In essence, the model works in latent space, a compressed representation of images created by a variational autoencoder (VAE). Starting from random noise, the diffusion model gradually refines its latent representation toward regions of higher probability that correspond to real images. The result is an image that reflects the model’s learned understanding of structure, texture, and realism.
The real strength of Stable Diffusion lies in these priors—the immense amount of visual knowledge captured from training on large datasets. The challenge is using those priors to enhance a rendered image without letting the model change it too much. We want it to fix artifacts, not reinterpret the scene.
This control happens through conditioning. In text-to-image generation, the U-Net uses cross-attention layers to align image features with semantic cues from text embeddings. Modifying these attention mechanisms directly is costly and can destabilize the learned generative prior we want to keep intact.
That’s what makes StableSR interesting. It offers a way to perform super-resolution using diffusion priors while keeping the base model frozen and stable.
STABLE SR
The StableSR model, developed by Jianyi Wang, is from the paper: Exploiting Diffusion Prior for Real-World Image Super-Resolution.

Super-Resolution
This paper makes three main contributions which allow the super resolution of images utilizing the diffusion prior with as little trainable parameters as possible.
- Time-Aware LR Encoder
A small CNN extracts multi-scale features from the low-resolution latent image. It also takes in the current diffusion timestep, allowing it to adapt its output as the process unfolds. Early in denoising, the U-Net benefits from stronger guidance that preserves global structure; later, the encoder eases off to let the diffusion model fill in fine details. - Spatial Feature Transform (SFT) Modulation
SFT layers provide non invasive, low parameter count alternatives to cross attention. They use scale and shift parameters derived from the LR encoder to modulate intermediate feature maps in the U-Net. You can think of it as at each feature position, you emphasize or suppress features according to this external conditioning. This lets the model stay aligned with the low-resolution input while still taking advantage of the pre-trained diffusion prior. - Controllable Feature Wrapping Module
The final component blends the outputs of the original LR latent and the diffusion-refined latent. A tunable weight between 0 and 1 controls the tradeoff between fidelity to the input and the realism introduced by the diffusion prior. During training, this module uses a small CNN with perceptual and adversarial losses to learn to balance detail and consistency.
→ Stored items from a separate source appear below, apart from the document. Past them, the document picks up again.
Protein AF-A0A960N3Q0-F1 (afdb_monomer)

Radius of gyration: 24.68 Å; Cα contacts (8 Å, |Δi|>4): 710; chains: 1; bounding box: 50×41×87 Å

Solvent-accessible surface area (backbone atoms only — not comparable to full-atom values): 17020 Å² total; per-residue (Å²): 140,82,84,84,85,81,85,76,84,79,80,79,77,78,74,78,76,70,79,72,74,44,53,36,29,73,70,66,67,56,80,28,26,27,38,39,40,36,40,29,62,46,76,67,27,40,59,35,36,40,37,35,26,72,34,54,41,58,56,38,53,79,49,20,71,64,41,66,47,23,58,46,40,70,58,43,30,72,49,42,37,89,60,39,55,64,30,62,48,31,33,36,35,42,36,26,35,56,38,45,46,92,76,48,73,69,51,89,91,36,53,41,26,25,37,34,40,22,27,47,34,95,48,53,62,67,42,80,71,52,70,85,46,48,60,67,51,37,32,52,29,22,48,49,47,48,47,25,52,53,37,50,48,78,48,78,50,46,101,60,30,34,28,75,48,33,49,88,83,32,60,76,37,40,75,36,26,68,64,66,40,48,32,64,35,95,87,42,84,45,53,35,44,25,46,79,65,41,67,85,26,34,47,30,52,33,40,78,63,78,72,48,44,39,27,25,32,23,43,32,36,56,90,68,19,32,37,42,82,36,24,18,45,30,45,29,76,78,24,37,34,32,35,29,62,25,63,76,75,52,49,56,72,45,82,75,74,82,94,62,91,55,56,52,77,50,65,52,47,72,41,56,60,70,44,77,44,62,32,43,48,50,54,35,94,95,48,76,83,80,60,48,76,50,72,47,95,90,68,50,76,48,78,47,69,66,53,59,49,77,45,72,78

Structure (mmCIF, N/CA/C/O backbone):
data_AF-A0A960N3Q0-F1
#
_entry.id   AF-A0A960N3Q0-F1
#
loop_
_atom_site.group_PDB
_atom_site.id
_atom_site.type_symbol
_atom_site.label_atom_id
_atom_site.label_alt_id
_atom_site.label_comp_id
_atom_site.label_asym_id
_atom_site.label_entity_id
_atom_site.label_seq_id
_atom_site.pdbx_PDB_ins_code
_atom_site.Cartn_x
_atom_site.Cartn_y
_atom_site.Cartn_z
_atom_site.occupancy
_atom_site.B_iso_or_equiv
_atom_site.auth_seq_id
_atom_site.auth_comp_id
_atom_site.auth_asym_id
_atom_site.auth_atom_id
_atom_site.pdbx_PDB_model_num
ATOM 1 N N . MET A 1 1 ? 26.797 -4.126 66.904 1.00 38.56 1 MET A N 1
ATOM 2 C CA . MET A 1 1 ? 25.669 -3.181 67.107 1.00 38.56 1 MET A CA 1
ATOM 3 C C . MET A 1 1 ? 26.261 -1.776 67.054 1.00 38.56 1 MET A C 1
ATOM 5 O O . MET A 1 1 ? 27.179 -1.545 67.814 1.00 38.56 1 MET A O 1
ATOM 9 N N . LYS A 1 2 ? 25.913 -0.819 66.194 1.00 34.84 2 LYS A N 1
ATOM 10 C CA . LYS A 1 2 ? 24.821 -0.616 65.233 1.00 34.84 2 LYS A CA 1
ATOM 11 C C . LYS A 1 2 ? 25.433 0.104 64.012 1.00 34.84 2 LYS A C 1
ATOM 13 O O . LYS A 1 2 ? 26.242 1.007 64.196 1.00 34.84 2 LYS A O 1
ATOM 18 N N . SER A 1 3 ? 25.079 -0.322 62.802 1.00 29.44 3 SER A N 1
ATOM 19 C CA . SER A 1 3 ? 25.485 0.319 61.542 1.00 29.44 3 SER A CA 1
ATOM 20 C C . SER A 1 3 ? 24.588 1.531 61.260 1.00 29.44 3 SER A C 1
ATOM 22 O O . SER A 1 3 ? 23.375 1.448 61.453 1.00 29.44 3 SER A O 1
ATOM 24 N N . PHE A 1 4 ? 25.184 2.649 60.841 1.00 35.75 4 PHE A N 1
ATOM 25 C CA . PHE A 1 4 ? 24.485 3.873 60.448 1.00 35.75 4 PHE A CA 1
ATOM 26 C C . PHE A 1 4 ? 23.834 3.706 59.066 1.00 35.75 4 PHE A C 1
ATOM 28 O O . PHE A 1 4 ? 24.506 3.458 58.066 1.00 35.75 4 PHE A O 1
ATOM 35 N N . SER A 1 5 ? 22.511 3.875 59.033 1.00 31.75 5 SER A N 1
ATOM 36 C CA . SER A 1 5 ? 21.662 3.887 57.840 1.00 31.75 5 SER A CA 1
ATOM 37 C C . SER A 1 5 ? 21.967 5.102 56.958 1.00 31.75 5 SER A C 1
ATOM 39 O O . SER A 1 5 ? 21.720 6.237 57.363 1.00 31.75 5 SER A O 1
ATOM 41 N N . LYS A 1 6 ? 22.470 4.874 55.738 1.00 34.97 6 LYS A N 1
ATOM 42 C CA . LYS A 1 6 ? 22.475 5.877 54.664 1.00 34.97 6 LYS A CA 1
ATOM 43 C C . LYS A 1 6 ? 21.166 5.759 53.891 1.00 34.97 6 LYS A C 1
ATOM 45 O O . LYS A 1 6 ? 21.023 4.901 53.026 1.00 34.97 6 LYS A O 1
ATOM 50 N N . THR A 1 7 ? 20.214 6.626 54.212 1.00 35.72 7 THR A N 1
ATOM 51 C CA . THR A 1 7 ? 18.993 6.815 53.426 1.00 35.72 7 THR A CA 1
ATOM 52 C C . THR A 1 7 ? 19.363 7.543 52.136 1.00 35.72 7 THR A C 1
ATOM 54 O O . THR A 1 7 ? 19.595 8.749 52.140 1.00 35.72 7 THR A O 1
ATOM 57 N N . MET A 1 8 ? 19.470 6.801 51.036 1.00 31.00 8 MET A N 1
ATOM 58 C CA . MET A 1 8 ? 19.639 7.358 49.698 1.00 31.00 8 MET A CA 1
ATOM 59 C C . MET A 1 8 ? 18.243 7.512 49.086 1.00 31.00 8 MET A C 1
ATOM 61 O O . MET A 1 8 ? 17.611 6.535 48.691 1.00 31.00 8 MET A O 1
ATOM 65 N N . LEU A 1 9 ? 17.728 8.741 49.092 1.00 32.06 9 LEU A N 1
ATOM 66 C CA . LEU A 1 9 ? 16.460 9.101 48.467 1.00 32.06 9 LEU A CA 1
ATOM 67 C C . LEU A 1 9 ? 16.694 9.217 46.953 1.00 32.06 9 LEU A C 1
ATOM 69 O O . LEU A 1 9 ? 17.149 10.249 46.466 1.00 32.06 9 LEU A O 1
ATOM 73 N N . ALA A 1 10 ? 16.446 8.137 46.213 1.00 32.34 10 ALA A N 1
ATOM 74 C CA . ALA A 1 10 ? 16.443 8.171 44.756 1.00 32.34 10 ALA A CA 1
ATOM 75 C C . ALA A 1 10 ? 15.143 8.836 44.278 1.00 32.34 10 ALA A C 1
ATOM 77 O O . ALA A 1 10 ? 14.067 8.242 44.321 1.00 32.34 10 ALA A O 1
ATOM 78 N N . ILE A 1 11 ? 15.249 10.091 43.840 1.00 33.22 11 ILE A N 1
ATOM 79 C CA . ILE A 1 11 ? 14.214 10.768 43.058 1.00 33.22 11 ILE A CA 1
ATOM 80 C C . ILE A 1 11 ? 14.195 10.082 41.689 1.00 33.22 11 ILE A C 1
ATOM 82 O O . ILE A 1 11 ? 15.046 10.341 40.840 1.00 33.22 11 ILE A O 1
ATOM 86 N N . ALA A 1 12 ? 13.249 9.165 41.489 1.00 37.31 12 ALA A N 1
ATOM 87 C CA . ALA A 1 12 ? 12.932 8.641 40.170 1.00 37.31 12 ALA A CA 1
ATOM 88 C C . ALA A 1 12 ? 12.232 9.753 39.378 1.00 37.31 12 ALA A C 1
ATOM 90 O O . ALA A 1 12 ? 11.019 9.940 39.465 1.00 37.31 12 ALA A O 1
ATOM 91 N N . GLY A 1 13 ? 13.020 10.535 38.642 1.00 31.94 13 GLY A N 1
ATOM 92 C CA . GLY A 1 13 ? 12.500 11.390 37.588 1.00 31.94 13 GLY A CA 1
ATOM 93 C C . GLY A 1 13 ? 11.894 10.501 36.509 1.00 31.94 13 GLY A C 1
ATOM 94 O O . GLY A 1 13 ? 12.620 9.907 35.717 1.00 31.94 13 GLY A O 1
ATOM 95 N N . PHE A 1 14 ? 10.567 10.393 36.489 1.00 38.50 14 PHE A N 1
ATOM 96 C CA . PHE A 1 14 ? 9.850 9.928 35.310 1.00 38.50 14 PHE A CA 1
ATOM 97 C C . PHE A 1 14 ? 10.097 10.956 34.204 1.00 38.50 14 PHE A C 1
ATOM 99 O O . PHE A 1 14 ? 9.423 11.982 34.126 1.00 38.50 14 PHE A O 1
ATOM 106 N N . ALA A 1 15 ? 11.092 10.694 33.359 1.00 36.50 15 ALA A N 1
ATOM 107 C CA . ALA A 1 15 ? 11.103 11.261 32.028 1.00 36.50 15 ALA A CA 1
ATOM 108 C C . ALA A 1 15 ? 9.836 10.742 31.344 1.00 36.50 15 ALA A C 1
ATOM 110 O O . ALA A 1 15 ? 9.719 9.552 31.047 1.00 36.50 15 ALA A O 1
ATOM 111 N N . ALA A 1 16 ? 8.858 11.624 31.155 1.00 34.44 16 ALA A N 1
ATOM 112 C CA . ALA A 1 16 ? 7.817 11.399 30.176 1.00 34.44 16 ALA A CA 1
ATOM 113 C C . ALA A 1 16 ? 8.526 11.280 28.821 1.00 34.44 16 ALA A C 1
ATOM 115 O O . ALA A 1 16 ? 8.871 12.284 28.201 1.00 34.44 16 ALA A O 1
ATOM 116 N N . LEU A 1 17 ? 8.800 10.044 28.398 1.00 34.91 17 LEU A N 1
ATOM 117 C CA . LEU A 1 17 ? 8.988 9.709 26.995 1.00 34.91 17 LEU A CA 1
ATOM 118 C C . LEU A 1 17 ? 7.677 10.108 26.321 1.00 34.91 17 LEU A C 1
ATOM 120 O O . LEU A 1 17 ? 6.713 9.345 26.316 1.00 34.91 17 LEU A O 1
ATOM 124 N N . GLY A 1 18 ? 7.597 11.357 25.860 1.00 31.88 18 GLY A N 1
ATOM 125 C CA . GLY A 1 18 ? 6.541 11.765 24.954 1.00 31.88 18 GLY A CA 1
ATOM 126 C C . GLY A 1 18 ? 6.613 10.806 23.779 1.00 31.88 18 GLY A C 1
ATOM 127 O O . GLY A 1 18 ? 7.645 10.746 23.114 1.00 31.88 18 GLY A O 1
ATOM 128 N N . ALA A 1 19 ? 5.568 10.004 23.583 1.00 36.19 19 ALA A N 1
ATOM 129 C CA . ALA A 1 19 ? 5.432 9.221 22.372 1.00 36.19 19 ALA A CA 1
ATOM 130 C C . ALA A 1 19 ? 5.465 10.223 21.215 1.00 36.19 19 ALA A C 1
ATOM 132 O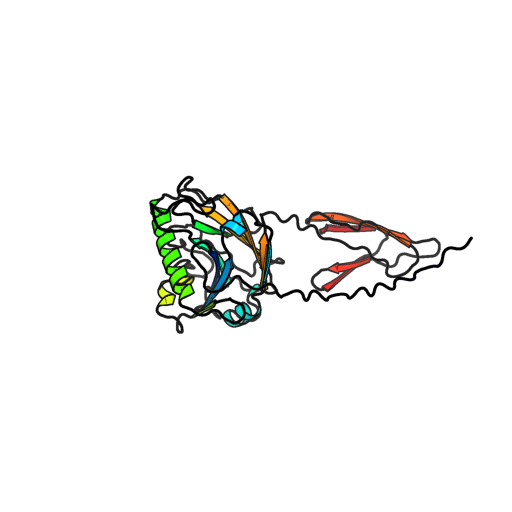 O . ALA A 1 19 ? 4.525 10.995 21.030 1.00 36.19 19 ALA A O 1
ATOM 133 N N . SER A 1 20 ? 6.584 10.283 20.497 1.00 41.50 20 SER A N 1
ATOM 134 C CA . SER A 1 20 ? 6.624 10.934 19.198 1.00 41.50 20 SER A CA 1
ATOM 135 C C . SER A 1 20 ? 5.536 10.275 18.360 1.00 41.50 20 SER A C 1
ATOM 137 O O . SER A 1 20 ? 5.512 9.047 18.255 1.00 41.50 20 SER A O 1
ATOM 139 N N . ALA A 1 21 ? 4.602 11.071 17.833 1.00 54.19 21 ALA A N 1
ATOM 140 C CA . ALA A 1 21 ? 3.621 10.568 16.883 1.00 54.19 21 ALA A CA 1
ATOM 141 C C . ALA A 1 21 ? 4.377 9.845 15.762 1.00 54.19 21 ALA A C 1
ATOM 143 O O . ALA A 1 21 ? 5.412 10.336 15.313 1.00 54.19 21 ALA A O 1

Together, these modules allow StableSR to super-resolve images by tapping into the learned structure of diffusion models without retraining the full network.
CONCLUSION
Path tracing gives us a physically accurate foundation for realistic lighting and material behavior. It captures the way light actually moves through a scene, producing results that feel grounded in the real world. The tradeoff, as always, is efficiency — getting that level of realism requires a huge number of samples.
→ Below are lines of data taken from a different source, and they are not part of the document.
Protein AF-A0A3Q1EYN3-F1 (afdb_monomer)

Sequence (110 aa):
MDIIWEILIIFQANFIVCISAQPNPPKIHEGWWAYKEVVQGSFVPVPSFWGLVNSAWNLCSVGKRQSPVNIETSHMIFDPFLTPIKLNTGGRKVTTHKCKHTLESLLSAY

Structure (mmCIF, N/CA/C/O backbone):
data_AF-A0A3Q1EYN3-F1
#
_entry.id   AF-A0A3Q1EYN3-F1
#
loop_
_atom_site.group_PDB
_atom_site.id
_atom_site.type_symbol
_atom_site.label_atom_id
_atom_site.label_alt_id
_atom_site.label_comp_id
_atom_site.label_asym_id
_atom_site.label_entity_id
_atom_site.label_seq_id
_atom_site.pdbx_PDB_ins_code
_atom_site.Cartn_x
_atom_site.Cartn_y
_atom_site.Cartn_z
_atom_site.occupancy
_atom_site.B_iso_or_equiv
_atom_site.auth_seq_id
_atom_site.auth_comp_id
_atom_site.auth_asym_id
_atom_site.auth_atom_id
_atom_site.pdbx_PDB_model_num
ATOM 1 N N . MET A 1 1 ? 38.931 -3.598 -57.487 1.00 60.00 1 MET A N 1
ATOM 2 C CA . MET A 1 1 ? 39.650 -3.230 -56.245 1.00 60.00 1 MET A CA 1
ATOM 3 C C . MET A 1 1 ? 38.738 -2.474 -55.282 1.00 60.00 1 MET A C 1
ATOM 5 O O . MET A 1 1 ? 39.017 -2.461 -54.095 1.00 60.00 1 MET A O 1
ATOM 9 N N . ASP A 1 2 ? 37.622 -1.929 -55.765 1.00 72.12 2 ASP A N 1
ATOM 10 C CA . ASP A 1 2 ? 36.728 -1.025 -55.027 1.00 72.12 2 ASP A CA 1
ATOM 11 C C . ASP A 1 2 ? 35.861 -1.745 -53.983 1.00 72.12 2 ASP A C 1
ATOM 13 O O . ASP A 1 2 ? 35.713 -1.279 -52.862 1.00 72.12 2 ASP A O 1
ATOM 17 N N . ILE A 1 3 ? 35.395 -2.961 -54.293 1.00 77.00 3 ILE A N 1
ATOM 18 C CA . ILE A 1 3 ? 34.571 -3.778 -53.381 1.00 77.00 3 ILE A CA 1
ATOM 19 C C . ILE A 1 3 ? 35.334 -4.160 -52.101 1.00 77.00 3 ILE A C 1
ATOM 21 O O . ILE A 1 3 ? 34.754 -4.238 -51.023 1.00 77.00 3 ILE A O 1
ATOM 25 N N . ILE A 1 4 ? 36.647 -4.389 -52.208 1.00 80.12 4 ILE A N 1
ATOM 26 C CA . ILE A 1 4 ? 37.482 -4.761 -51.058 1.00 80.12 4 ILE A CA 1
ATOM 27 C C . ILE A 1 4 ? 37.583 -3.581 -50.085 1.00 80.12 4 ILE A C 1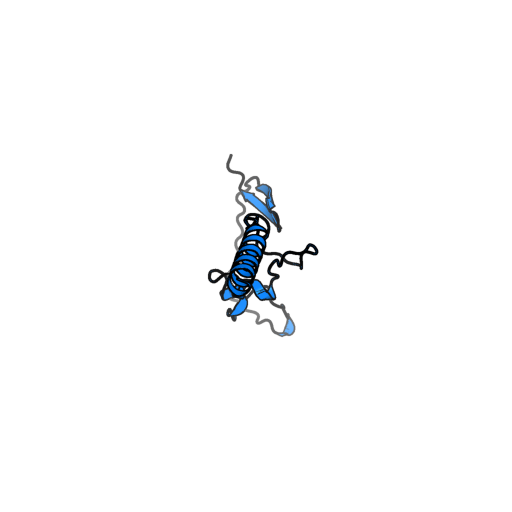
ATOM 29 O O . ILE A 1 4 ? 37.473 -3.785 -48.880 1.00 80.12 4 ILE A O 1
ATOM 33 N N . TRP A 1 5 ? 37.731 -2.357 -50.598 1.00 70.44 5 TRP A N 1
ATOM 34 C CA . TRP A 1 5 ? 37.787 -1.140 -49.785 1.00 70.44 5 TRP A CA 1
ATOM 35 C C . TRP A 1 5 ? 36.452 -0.822 -49.107 1.00 70.44 5 TRP A C 1
ATOM 37 O O . TRP A 1 5 ? 36.449 -0.484 -47.927 1.00 70.44 5 TRP A O 1
ATOM 47 N N . GLU A 1 6 ? 35.328 -1.017 -49.798 1.00 79.62 6 GLU A N 1
ATOM 48 C CA . GLU A 1 6 ? 33.979 -0.849 -49.233 1.00 79.62 6 GLU A CA 1
ATOM 49 C C . GLU A 1 6 ? 33.725 -1.798 -48.050 1.00 79.62 6 GLU A C 1
ATOM 51 O O . GLU A 1 6 ? 33.293 -1.377 -46.975 1.00 79.62 6 GLU A O 1
ATOM 56 N N . ILE A 1 7 ? 34.075 -3.081 -48.199 1.00 82.50 7 ILE A N 1
ATOM 57 C CA . ILE A 1 7 ? 33.946 -4.070 -47.115 1.00 82.50 7 ILE A CA 1
ATOM 58 C C . ILE A 1 7 ? 34.841 -3.688 -45.929 1.00 82.50 7 ILE A C 1
ATOM 60 O O . ILE A 1 7 ? 34.429 -3.807 -44.773 1.00 82.50 7 ILE A O 1
ATOM 64 N N . LEU A 1 8 ? 36.049 -3.195 -46.204 1.00 78.88 8 LEU A N 1
ATOM 65 C CA . LEU A 1 8 ? 36.998 -2.779 -45.176 1.00 78.88 8 LEU A CA 1
ATOM 66 C C . LEU A 1 8 ? 36.474 -1.562 -44.399 1.00 78.88 8 LEU A C 1
ATOM 68 O O . LEU A 1 8 ? 36.547 -1.555 -43.173 1.00 78.88 8 LEU A O 1
ATOM 72 N N . ILE A 1 9 ? 35.860 -0.589 -45.076 1.00 81.38 9 ILE A N 1
ATOM 73 C CA . ILE A 1 9 ? 35.227 0.580 -44.445 1.00 81.38 9 ILE A CA 1
ATOM 74 C C . ILE A 1 9 ? 34.046 0.158 -43.566 1.00 81.38 9 ILE A C 1
ATOM 76 O O . ILE A 1 9 ? 33.943 0.613 -42.426 1.00 81.38 9 ILE A O 1
ATOM 80 N N . ILE A 1 10 ? 33.191 -0.752 -44.041 1.00 81.62 10 ILE A N 1
ATOM 81 C CA . ILE A 1 10 ? 32.051 -1.258 -43.262 1.00 81.62 10 ILE A CA 1
ATOM 82 C C . ILE A 1 10 ? 32.539 -1.983 -42.000 1.00 81.62 10 ILE A C 1
ATOM 84 O O . ILE A 1 10 ? 31.991 -1.771 -40.916 1.00 81.62 10 ILE A O 1
ATOM 88 N N . PHE A 1 11 ? 33.586 -2.804 -42.098 1.00 79.12 11 PHE A N 1
ATOM 89 C CA . PHE A 1 11 ? 34.165 -3.481 -40.933 1.00 79.12 11 PHE A CA 1
ATOM 90 C C . PHE A 1 11 ? 34.770 -2.499 -39.924 1.00 79.12 11 PHE A C 1
ATOM 92 O O . PHE A 1 11 ? 34.531 -2.636 -38.723 1.00 79.12 11 PHE A O 1
ATOM 99 N N . GLN A 1 12 ? 35.503 -1.487 -40.395 1.00 77.50 12 GLN A N 1
ATOM 100 C CA . GLN A 1 12 ? 36.088 -0.449 -39.540 1.00 77.50 12 GLN A CA 1
ATOM 101 C C . GLN A 1 12 ? 34.999 0.383 -38.845 1.00 77.50 12 GLN A C 1
ATOM 103 O O . GLN A 1 12 ? 35.088 0.635 -37.645 1.00 77.50 12 GLN A O 1
ATOM 108 N N . ALA A 1 13 ? 33.928 0.741 -39.560 1.00 78.25 13 ALA A N 1
ATOM 109 C CA . ALA A 1 13 ? 32.799 1.477 -38.997 1.00 78.25 13 ALA A CA 1
ATOM 110 C C . ALA A 1 13 ? 32.061 0.665 -37.918 1.00 78.25 13 ALA A C 1
ATOM 112 O O . ALA A 1 13 ? 31.810 1.182 -36.829 1.00 78.25 13 ALA A O 1
ATOM 113 N N . ASN A 1 14 ? 31.780 -0.619 -38.171 1.00 72.56 14 ASN A N 1
ATOM 114 C CA . ASN A 1 14 ? 31.164 -1.505 -37.177 1.00 72.56 14 ASN A CA 1
ATOM 115 C C . ASN A 1 14 ? 32.053 -1.680 -35.937 1.00 72.56 14 ASN A C 1
ATOM 117 O O . ASN A 1 14 ? 31.559 -1.672 -34.812 1.00 72.56 14 ASN A O 1
ATOM 121 N N . PHE A 1 15 ? 33.371 -1.781 -36.123 1.00 74.06 15 PHE A N 1
ATOM 122 C CA . PHE A 1 15 ? 34.322 -1.903 -35.020 1.00 74.06 15 PHE A CA 1
ATOM 123 C C . PHE A 1 15 ? 34.372 -0.638 -34.145 1.00 74.06 15 PHE A C 1
ATOM 125 O O . PHE A 1 15 ? 34.338 -0.737 -32.918 1.00 74.06 15 PHE A O 1
ATOM 132 N N . ILE A 1 16 ? 34.366 0.552 -34.756 1.00 74.94 16 ILE A N 1
ATOM 133 C CA . ILE A 1 16 ? 34.343 1.838 -34.038 1.00 74.94 16 ILE A CA 1
ATOM 134 C C . ILE A 1 16 ? 33.036 2.009 -33.246 1.00 74.94 16 ILE A C 1
ATOM 136 O O . ILE A 1 16 ? 33.074 2.415 -32.081 1.00 74.94 16 ILE A O 1
ATOM 140 N N . VAL A 1 17 ? 31.889 1.647 -33.834 1.00 71.31 17 VAL A N 1
ATOM 141 C CA . VAL A 1 17 ? 30.582 1.687 -33.151 1.00 71.31 17 VAL A CA 1
ATOM 142 C C . VAL A 1 17 ? 30.586 0.775 -31.919 1.00 71.31 17 VAL A C 1
ATOM 144 O O . VAL A 1 17 ? 30.181 1.213 -30.840 1.00 71.31 17 VAL A O 1
ATOM 147 N N . CYS A 1 18 ? 31.135 -0.437 -32.034 1.00 63.47 18 CYS A N 1
ATOM 148 C CA . CYS A 1 18 ? 31.250 -1.380 -30.919 1.00 63.47 18 CYS A CA 1
ATOM 149 C C . CYS A 1 18 ? 32.170 -0.889 -29.785 1.00 63.47 18 CYS A C 1
ATOM 151 O O . CYS A 1 18 ? 31.864 -1.135 -28.622 1.00 63.47 18 CYS A O 1
ATOM 153 N N . ILE A 1 19 ? 33.266 -0.176 -30.082 1.00 64.50 19 ILE A N 1
ATOM 154 C CA . ILE A 1 19 ? 34.188 0.347 -29.050 1.00 64.50 19 ILE A CA 1
ATOM 155 C C . ILE A 1 19 ? 33.606 1.572 -28.319 1.00 64.50 19 ILE A C 1
ATOM 157 O O . ILE A 1 19 ? 33.895 1.789 -27.137 1.00 64.50 19 ILE A O 1
ATOM 161 N N . SER A 1 20 ? 32.757 2.361 -28.988 1.00 61.19 20 SER A N 1
ATOM 162 C CA . SER A 1 20 ? 32.083 3.516 -28.370 1.00 61.19 20 SER A CA 1
ATOM 163 C C . SER A 1 20 ? 31.028 3.122 -27.328 1.00 61.19 20 SER A C 1
ATOM 165 O O . SER A 1 20 ? 30.702 3.917 -26.443 1.00 61.19 20 SER A O 1
ATOM 167 N N . ALA A 1 21 ? 30.538 1.880 -27.385 1.00 57.41 21 ALA A N 1
ATOM 168 C CA . ALA A 1 21 ? 29.652 1.310 -26.383 1.00 57.41 21 ALA A CA 1
ATOM 169 C C . ALA A 1 21 ? 30.456 0.954 -25.126 1.00 57.41 21 ALA A C 1
ATOM 171 O O . ALA A 1 21 ? 30.796 -0.199 -24.883 1.00 57.41 21 ALA A O 1
ATOM 172 N N . GLN A 1 22 ? 30.774 1.958 -24.310 1.00 55.25 22 GLN A N 1
ATOM 173 C CA . GLN A 1 22 ? 31.258 1.721 -22.954 1.00 55.25 22 GLN A CA 1
ATOM 174 C C . GLN A 1 22 ? 30.134 1.036 -22.163 1.00 55.25 22 GLN A C 1
ATOM 176 O O . GLN A 1 22 ? 29.096 1.669 -21.931 1.00 55.25 22 GLN A O 1
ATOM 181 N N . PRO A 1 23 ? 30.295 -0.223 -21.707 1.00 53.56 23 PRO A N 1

Diffusion models help close that gap. They bring learned priors from real images that can smooth noise, sharpen edges, and restore detail without the heavy cost of additional ray samples. Instead of relying purely on simulation, they draw on statistical knowledge of what natural images should look like.
Together, these methods point toward a hybrid rendering scheme: physics providing the structure and realism, and neural networks providing the efficiency.